**YOUR INSTRUCTIONS:** Copy exactly the lines of the data below that run from the line holding "ATOM 27 C C" through the line holding "ATOM 83 N N", both ends included.

Records from a collection:
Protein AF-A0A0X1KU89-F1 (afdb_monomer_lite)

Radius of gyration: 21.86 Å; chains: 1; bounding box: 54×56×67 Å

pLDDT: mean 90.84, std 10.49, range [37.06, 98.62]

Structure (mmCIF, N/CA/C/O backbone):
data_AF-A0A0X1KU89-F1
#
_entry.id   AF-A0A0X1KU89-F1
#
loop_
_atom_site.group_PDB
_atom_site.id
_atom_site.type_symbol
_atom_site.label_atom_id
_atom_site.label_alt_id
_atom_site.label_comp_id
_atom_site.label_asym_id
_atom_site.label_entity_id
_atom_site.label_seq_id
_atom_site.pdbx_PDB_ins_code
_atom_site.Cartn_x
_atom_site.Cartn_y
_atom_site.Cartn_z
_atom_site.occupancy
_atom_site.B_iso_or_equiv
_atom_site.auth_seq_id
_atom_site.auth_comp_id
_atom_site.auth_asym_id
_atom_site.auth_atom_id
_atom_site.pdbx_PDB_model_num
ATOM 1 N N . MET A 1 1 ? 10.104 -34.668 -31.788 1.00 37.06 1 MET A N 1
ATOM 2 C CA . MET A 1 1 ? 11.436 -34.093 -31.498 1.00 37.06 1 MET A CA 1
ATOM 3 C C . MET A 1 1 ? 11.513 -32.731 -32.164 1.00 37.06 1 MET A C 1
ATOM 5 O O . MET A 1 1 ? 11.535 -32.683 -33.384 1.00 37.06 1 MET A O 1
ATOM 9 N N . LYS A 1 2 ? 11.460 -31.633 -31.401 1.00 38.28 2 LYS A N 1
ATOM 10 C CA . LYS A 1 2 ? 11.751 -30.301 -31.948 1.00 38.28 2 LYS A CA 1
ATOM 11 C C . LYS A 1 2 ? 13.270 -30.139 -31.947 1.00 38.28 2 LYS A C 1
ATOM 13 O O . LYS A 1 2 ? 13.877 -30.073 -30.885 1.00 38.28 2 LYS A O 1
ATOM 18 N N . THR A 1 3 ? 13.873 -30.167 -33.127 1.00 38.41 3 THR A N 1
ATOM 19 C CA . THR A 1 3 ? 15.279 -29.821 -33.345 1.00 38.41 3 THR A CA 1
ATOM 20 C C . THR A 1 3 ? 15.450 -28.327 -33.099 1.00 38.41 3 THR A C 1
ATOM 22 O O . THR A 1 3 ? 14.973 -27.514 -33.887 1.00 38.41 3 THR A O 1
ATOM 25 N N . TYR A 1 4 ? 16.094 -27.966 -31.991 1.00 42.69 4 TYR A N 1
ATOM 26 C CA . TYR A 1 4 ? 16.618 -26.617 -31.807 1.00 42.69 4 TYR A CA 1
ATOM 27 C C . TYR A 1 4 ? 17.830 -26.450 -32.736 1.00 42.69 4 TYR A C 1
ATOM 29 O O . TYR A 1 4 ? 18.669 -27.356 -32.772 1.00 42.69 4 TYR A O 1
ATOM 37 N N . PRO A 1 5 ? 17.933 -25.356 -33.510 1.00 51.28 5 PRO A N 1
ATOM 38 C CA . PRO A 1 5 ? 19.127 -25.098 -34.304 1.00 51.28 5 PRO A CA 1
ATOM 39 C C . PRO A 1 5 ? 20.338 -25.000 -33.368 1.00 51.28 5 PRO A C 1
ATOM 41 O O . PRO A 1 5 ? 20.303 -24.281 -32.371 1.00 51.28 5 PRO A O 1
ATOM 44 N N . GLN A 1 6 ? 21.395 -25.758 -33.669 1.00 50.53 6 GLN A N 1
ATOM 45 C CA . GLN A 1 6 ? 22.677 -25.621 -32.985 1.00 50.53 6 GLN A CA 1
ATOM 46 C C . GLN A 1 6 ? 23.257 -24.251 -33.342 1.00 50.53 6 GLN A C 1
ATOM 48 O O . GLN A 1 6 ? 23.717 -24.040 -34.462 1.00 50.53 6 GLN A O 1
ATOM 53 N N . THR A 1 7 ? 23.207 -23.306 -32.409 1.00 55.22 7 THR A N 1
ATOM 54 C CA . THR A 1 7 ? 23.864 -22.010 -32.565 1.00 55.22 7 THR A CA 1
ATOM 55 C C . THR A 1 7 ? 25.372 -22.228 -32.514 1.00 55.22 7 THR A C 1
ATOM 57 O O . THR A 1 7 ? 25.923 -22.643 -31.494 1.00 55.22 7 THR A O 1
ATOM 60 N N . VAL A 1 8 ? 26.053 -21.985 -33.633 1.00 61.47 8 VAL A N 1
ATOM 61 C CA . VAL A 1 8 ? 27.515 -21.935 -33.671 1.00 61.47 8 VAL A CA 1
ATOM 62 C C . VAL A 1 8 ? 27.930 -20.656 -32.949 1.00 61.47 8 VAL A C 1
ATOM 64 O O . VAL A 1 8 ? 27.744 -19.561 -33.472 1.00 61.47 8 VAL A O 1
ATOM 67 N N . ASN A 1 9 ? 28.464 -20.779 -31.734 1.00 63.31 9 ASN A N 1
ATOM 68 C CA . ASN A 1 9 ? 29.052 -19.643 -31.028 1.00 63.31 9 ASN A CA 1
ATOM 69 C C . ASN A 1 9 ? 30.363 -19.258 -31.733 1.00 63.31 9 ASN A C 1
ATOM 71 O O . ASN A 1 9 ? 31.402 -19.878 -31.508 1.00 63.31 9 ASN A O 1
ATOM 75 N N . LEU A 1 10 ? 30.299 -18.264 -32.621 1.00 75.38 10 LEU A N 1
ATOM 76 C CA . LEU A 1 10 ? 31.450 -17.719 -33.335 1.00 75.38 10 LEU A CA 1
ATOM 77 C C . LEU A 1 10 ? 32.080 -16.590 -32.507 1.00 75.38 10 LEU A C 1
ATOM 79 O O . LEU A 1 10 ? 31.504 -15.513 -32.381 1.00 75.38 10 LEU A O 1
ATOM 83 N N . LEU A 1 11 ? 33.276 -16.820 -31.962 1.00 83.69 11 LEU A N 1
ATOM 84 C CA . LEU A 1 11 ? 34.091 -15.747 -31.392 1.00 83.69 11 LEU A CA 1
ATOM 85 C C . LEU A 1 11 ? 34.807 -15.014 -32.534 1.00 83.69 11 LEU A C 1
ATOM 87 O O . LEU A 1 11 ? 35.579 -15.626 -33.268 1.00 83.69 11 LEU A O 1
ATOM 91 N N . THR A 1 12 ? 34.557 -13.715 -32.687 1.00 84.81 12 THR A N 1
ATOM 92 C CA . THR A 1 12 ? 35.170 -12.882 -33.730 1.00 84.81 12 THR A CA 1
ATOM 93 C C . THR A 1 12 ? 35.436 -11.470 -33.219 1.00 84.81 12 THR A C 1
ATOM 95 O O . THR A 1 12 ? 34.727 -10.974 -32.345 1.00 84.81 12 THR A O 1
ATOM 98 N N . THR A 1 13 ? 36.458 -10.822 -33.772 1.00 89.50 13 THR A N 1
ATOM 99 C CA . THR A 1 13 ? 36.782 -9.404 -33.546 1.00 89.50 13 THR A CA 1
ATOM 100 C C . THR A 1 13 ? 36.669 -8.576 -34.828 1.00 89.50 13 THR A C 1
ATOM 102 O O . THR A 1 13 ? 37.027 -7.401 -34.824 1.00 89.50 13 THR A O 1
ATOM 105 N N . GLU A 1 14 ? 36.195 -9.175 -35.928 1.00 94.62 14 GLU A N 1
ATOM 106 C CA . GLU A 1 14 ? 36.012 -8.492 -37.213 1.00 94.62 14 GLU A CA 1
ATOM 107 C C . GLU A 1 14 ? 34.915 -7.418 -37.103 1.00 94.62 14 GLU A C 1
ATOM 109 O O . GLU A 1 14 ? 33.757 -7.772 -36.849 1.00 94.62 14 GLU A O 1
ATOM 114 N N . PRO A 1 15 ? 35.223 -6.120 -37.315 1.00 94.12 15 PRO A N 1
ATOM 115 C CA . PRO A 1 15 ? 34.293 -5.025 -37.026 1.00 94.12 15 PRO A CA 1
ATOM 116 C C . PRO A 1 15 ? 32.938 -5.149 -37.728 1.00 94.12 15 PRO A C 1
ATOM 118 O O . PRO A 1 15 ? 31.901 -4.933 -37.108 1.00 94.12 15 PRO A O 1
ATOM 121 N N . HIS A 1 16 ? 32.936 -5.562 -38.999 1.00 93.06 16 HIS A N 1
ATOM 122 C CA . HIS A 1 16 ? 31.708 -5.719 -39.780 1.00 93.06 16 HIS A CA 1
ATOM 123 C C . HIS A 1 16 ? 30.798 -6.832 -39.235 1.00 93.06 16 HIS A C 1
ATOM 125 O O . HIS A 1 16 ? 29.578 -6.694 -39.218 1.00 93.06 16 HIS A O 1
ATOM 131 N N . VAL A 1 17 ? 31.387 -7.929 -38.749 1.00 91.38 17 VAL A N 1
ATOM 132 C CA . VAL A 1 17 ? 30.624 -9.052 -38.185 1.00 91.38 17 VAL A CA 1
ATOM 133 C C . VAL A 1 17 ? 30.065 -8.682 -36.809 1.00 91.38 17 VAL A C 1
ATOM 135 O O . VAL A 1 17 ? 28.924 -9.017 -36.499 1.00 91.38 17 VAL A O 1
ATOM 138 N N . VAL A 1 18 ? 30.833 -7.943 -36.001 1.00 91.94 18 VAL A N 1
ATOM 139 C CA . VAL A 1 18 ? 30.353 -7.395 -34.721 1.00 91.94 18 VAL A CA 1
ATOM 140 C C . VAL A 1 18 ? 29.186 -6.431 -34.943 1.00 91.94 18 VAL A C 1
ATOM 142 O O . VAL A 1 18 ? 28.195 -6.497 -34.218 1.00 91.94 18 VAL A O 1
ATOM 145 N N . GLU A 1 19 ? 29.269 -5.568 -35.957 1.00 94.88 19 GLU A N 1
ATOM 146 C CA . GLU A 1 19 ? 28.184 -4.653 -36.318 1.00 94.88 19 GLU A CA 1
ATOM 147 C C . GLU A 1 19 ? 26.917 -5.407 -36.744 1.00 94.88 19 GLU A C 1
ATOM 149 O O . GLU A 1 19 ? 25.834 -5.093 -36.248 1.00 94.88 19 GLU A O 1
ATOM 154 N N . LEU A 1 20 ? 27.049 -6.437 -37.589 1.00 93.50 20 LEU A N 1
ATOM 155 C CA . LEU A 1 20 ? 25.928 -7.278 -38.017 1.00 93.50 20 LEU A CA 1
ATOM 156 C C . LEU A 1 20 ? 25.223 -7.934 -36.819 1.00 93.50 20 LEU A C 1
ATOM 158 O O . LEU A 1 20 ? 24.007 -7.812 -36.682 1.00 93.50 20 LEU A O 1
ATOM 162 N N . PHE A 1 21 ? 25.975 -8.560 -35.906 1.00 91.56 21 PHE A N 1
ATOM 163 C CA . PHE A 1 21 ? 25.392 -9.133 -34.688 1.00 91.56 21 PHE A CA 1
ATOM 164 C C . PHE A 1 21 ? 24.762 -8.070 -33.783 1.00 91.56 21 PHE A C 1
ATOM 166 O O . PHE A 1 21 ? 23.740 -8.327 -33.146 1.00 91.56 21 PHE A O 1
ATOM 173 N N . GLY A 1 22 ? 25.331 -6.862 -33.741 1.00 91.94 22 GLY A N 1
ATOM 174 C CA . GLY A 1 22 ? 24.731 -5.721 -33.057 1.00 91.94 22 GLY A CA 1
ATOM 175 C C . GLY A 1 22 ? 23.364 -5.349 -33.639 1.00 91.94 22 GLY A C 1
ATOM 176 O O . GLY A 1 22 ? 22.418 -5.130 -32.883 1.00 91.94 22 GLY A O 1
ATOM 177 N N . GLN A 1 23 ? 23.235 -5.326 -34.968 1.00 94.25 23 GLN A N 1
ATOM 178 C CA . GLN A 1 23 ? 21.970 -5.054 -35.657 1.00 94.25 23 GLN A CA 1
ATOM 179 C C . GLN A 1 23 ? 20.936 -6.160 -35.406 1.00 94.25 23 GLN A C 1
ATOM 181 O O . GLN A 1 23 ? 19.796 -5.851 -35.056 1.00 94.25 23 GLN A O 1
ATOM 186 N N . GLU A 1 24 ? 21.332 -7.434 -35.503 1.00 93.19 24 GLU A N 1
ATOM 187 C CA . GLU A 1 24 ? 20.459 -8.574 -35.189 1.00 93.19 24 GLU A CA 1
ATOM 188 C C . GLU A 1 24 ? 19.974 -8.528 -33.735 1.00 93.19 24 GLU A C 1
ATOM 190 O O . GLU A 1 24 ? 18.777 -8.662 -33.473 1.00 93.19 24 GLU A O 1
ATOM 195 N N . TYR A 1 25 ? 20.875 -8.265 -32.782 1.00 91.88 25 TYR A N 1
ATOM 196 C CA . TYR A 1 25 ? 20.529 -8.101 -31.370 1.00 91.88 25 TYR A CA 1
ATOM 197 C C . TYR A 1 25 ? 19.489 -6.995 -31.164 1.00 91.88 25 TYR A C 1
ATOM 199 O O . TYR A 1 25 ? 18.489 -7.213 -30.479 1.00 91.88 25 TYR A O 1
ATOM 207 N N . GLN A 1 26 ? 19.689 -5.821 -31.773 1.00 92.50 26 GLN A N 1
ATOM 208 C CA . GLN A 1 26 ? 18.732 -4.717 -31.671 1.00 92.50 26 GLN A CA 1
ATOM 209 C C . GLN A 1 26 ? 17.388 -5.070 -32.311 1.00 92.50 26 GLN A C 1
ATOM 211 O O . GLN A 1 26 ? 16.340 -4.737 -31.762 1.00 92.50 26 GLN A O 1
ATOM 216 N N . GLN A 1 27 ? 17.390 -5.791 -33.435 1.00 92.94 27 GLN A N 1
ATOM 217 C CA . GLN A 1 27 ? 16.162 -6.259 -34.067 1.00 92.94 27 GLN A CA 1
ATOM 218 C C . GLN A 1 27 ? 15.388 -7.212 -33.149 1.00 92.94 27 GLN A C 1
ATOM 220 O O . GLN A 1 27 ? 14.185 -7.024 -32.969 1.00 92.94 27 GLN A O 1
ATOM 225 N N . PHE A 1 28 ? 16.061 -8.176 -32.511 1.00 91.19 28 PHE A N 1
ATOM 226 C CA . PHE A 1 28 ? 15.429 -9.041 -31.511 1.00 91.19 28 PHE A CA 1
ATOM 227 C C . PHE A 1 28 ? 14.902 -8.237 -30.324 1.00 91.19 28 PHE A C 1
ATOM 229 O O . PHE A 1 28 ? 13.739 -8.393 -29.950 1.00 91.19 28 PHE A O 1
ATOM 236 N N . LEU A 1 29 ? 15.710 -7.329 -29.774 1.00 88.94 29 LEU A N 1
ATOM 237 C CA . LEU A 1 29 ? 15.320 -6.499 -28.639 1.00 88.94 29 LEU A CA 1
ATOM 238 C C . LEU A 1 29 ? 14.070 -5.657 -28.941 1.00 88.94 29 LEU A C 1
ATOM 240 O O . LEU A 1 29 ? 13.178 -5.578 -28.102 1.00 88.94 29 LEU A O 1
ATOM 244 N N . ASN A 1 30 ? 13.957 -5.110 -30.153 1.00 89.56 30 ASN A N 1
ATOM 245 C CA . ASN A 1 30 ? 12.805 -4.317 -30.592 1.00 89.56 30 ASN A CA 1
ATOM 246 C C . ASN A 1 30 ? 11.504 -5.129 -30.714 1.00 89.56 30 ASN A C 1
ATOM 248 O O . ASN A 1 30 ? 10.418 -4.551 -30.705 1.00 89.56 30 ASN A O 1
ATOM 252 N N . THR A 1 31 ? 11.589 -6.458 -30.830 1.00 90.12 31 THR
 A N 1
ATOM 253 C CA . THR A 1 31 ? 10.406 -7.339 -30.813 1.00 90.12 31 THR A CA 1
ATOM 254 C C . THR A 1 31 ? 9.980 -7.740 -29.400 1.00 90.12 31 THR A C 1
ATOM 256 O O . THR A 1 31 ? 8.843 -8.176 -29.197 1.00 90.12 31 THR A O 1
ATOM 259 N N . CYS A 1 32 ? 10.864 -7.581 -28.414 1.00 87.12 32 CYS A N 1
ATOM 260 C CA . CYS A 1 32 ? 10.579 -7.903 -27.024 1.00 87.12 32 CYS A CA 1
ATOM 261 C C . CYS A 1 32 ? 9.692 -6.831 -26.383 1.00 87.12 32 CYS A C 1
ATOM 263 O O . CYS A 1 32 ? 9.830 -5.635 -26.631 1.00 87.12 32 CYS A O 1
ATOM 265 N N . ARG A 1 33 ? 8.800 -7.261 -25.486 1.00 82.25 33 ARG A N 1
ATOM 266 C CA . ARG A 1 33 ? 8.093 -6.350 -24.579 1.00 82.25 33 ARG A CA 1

**RESPONSE TO THE TASK:**
ATOM 27 C C . TYR A 1 4 ? 17.830 -26.450 -32.736 1.00 42.69 4 TYR A C 1
ATOM 29 O O . TYR A 1 4 ? 18.669 -27.356 -32.772 1.00 42.69 4 TYR A O 1
ATOM 37 N N . PRO A 1 5 ? 17.933 -25.356 -33.510 1.00 51.28 5 PRO A N 1
ATOM 38 C CA . PRO A 1 5 ? 19.127 -25.098 -34.304 1.00 51.28 5 PRO A CA 1
ATOM 39 C C . PRO A 1 5 ? 20.338 -25.000 -33.368 1.00 51.28 5 PRO A C 1
ATOM 41 O O . PRO A 1 5 ? 20.303 -24.281 -32.371 1.00 51.28 5 PRO A O 1
ATOM 44 N N . GLN A 1 6 ? 21.395 -25.758 -33.669 1.00 50.53 6 GLN A N 1
ATOM 45 C CA . GLN A 1 6 ? 22.677 -25.621 -32.985 1.00 50.53 6 GLN A CA 1
ATOM 46 C C . GLN A 1 6 ? 23.257 -24.251 -33.342 1.00 50.53 6 GLN A C 1
ATOM 48 O O . GLN A 1 6 ? 23.717 -24.040 -34.462 1.00 50.53 6 GLN A O 1
ATOM 53 N N . THR A 1 7 ? 23.207 -23.306 -32.409 1.00 55.22 7 THR A N 1
ATOM 54 C CA . THR A 1 7 ? 23.864 -22.010 -32.565 1.00 55.22 7 THR A CA 1
ATOM 55 C C . THR A 1 7 ? 25.372 -22.228 -32.514 1.00 55.22 7 THR A C 1
ATOM 57 O O . THR A 1 7 ? 25.923 -22.643 -31.494 1.00 55.22 7 THR A O 1
ATOM 60 N N . VAL A 1 8 ? 26.053 -21.985 -33.633 1.00 61.47 8 VAL A N 1
ATOM 61 C CA . VAL A 1 8 ? 27.515 -21.935 -33.671 1.00 61.47 8 VAL A CA 1
ATOM 62 C C . VAL A 1 8 ? 27.930 -20.656 -32.949 1.00 61.47 8 VAL A C 1
ATOM 64 O O . VAL A 1 8 ? 27.744 -19.561 -33.472 1.00 61.47 8 VAL A O 1
ATOM 67 N N . ASN A 1 9 ? 28.464 -20.779 -31.734 1.00 63.31 9 ASN A N 1
ATOM 68 C CA . ASN A 1 9 ? 29.052 -19.643 -31.028 1.00 63.31 9 ASN A CA 1
ATOM 69 C C . ASN A 1 9 ? 30.363 -19.258 -31.733 1.00 63.31 9 ASN A C 1
ATOM 71 O O . ASN A 1 9 ? 31.402 -19.878 -31.508 1.00 63.31 9 ASN A O 1
ATOM 75 N N . LEU A 1 10 ? 30.299 -18.264 -32.621 1.00 75.38 10 LEU A N 1
ATOM 76 C CA . LEU A 1 10 ? 31.450 -17.719 -33.335 1.00 75.38 10 LEU A CA 1
ATOM 77 C C . LEU A 1 10 ? 32.080 -16.590 -32.507 1.00 75.38 10 LEU A C 1
ATOM 79 O O . LEU A 1 10 ? 31.504 -15.513 -32.381 1.00 75.38 10 LEU A O 1
ATOM 83 N N . LEU A 1 11 ? 33.276 -16.820 -31.962 1.00 83.69 11 LEU A N 1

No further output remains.